<<<<
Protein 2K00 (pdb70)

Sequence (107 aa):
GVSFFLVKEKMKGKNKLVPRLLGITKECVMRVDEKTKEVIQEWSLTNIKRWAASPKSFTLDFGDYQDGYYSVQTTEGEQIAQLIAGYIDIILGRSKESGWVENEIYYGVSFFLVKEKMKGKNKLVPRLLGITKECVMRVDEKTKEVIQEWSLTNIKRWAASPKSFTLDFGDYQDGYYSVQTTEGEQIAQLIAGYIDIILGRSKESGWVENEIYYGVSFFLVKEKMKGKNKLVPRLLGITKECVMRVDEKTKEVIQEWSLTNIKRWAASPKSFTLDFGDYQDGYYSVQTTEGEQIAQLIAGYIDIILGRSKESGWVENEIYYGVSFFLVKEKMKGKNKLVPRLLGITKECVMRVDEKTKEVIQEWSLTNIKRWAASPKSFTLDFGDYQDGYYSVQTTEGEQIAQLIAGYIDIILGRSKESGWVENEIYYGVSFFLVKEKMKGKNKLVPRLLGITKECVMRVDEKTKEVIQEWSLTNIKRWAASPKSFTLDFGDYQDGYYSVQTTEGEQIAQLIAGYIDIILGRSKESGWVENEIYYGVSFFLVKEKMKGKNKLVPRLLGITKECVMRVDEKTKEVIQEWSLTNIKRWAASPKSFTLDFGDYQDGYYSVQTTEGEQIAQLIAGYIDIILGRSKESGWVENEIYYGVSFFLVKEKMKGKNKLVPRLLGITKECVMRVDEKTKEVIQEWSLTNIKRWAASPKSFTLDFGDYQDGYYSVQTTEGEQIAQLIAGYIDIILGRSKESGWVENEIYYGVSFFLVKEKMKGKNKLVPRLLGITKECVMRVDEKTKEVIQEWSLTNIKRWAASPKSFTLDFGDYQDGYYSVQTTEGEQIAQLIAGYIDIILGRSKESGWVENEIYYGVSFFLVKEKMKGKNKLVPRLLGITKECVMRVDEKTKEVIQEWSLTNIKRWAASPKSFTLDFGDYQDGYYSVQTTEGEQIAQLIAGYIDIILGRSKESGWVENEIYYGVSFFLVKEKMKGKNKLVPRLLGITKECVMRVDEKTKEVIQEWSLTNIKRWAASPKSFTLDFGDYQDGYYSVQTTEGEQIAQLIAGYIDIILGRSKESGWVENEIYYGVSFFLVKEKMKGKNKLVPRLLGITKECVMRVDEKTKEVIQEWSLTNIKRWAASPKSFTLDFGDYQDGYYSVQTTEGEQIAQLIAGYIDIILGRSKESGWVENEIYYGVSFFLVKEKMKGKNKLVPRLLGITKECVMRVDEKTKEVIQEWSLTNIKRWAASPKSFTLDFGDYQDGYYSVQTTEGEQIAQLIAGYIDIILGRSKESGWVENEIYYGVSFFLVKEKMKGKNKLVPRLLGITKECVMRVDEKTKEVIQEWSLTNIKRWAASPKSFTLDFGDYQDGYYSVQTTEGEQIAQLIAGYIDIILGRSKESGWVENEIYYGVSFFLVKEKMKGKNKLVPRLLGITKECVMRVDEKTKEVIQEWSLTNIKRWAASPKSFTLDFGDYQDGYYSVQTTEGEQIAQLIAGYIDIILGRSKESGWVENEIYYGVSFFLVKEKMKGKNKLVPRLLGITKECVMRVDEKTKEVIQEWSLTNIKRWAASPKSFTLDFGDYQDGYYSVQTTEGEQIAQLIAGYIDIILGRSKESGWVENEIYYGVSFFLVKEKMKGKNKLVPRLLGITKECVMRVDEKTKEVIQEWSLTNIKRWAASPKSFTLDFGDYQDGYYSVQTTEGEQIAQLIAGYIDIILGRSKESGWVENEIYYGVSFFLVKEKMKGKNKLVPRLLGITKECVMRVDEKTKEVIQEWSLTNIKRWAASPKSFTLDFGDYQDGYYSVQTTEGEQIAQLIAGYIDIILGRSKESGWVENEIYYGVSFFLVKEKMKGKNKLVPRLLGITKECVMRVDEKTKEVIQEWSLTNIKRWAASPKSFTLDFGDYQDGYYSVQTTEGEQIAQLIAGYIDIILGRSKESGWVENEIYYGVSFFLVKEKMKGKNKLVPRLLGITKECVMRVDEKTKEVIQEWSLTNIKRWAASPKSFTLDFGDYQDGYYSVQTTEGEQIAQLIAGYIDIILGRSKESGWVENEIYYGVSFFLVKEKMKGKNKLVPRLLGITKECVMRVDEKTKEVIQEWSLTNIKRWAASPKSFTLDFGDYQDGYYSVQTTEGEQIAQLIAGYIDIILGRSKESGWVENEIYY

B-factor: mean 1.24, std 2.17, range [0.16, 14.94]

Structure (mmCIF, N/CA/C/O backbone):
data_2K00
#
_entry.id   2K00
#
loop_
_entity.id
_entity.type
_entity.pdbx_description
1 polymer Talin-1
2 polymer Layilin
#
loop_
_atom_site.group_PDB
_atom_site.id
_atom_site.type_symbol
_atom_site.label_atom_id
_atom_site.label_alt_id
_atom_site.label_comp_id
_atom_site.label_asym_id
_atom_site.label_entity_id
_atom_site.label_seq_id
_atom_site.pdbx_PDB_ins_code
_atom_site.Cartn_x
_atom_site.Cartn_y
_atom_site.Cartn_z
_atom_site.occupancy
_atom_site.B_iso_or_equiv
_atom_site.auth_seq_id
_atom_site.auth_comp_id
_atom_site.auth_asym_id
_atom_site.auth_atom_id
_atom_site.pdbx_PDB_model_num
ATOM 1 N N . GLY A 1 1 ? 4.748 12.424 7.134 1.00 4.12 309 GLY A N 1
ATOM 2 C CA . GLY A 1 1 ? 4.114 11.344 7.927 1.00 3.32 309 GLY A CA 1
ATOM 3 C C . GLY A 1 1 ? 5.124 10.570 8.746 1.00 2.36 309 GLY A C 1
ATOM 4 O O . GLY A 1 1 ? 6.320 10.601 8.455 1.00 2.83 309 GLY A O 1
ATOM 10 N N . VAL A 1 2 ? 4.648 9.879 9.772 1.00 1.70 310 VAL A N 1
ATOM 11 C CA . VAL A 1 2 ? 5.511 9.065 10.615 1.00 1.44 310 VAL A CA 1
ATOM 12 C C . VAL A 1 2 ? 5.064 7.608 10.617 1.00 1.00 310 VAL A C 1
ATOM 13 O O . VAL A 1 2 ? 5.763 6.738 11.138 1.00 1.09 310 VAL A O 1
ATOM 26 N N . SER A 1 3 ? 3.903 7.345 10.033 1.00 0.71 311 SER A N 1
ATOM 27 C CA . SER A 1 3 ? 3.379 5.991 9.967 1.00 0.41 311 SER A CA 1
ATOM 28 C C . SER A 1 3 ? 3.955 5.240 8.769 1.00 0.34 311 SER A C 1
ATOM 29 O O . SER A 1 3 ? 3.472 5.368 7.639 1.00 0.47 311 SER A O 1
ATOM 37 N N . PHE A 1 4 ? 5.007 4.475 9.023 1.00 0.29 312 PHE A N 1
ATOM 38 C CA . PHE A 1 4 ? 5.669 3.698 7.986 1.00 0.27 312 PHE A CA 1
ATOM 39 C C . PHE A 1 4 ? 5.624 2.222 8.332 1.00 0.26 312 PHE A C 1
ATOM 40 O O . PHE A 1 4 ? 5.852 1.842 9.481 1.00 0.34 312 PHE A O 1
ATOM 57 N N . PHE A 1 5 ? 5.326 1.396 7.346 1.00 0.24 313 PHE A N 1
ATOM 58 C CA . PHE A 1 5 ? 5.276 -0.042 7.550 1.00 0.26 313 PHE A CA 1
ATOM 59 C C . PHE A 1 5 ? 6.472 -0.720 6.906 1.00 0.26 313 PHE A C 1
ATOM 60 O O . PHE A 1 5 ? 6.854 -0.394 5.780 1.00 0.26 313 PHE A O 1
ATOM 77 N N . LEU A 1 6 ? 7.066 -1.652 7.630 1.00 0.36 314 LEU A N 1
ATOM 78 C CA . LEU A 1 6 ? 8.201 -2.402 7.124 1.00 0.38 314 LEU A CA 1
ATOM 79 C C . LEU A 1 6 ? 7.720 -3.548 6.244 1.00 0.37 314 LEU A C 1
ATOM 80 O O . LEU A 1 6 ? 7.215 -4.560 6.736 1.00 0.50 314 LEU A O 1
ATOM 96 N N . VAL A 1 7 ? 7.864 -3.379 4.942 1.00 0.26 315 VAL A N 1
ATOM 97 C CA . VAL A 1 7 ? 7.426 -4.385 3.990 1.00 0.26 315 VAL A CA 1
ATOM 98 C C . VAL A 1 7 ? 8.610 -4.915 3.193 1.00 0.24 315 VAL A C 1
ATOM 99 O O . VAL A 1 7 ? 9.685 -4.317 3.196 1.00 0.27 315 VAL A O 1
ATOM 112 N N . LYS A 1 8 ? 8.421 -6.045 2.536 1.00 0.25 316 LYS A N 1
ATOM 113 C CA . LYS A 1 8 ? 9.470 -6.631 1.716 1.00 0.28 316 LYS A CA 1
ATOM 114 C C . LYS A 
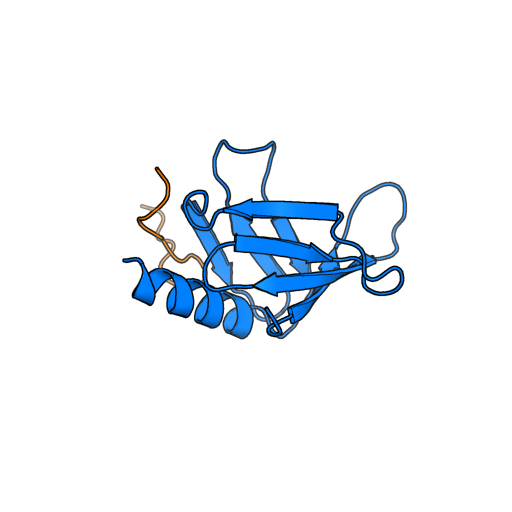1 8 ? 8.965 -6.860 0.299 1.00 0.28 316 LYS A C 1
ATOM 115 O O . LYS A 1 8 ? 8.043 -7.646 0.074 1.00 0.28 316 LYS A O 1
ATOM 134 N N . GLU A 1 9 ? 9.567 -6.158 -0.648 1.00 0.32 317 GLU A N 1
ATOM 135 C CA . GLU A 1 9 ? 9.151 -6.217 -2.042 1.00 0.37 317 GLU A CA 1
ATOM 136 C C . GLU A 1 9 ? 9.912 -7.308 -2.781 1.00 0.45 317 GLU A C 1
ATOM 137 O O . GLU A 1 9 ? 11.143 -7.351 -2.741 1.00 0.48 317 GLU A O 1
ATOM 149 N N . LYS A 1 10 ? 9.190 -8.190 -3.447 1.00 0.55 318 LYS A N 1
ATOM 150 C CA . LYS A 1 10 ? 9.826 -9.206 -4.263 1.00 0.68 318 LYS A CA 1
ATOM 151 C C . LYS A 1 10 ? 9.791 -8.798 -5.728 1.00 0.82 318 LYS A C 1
>>>>
Reproduce word for word the material above, beginning with the line that contains "ATOM 12 C C" and ending with the line that contains "ATOM 29 O O".

RESPONSE TO THIS EXERCISE:
ATOM 12 C C . VAL A 1 2 ? 5.064 7.608 10.617 1.00 1.00 310 VAL A C 1
ATOM 13 O O . VAL A 1 2 ? 5.763 6.738 11.138 1.00 1.09 310 VAL A O 1
ATOM 26 N N . SER A 1 3 ? 3.903 7.345 10.033 1.00 0.71 311 SER A N 1
ATOM 27 C CA . SER A 1 3 ? 3.379 5.991 9.967 1.00 0.41 311 SER A CA 1
ATOM 28 C C . SER A 1 3 ? 3.955 5.240 8.769 1.00 0.34 311 SER A C 1
ATOM 29 O O . SER A 1 3 ? 3.472 5.368 7.639 1.00 0.47 311 SER A O 1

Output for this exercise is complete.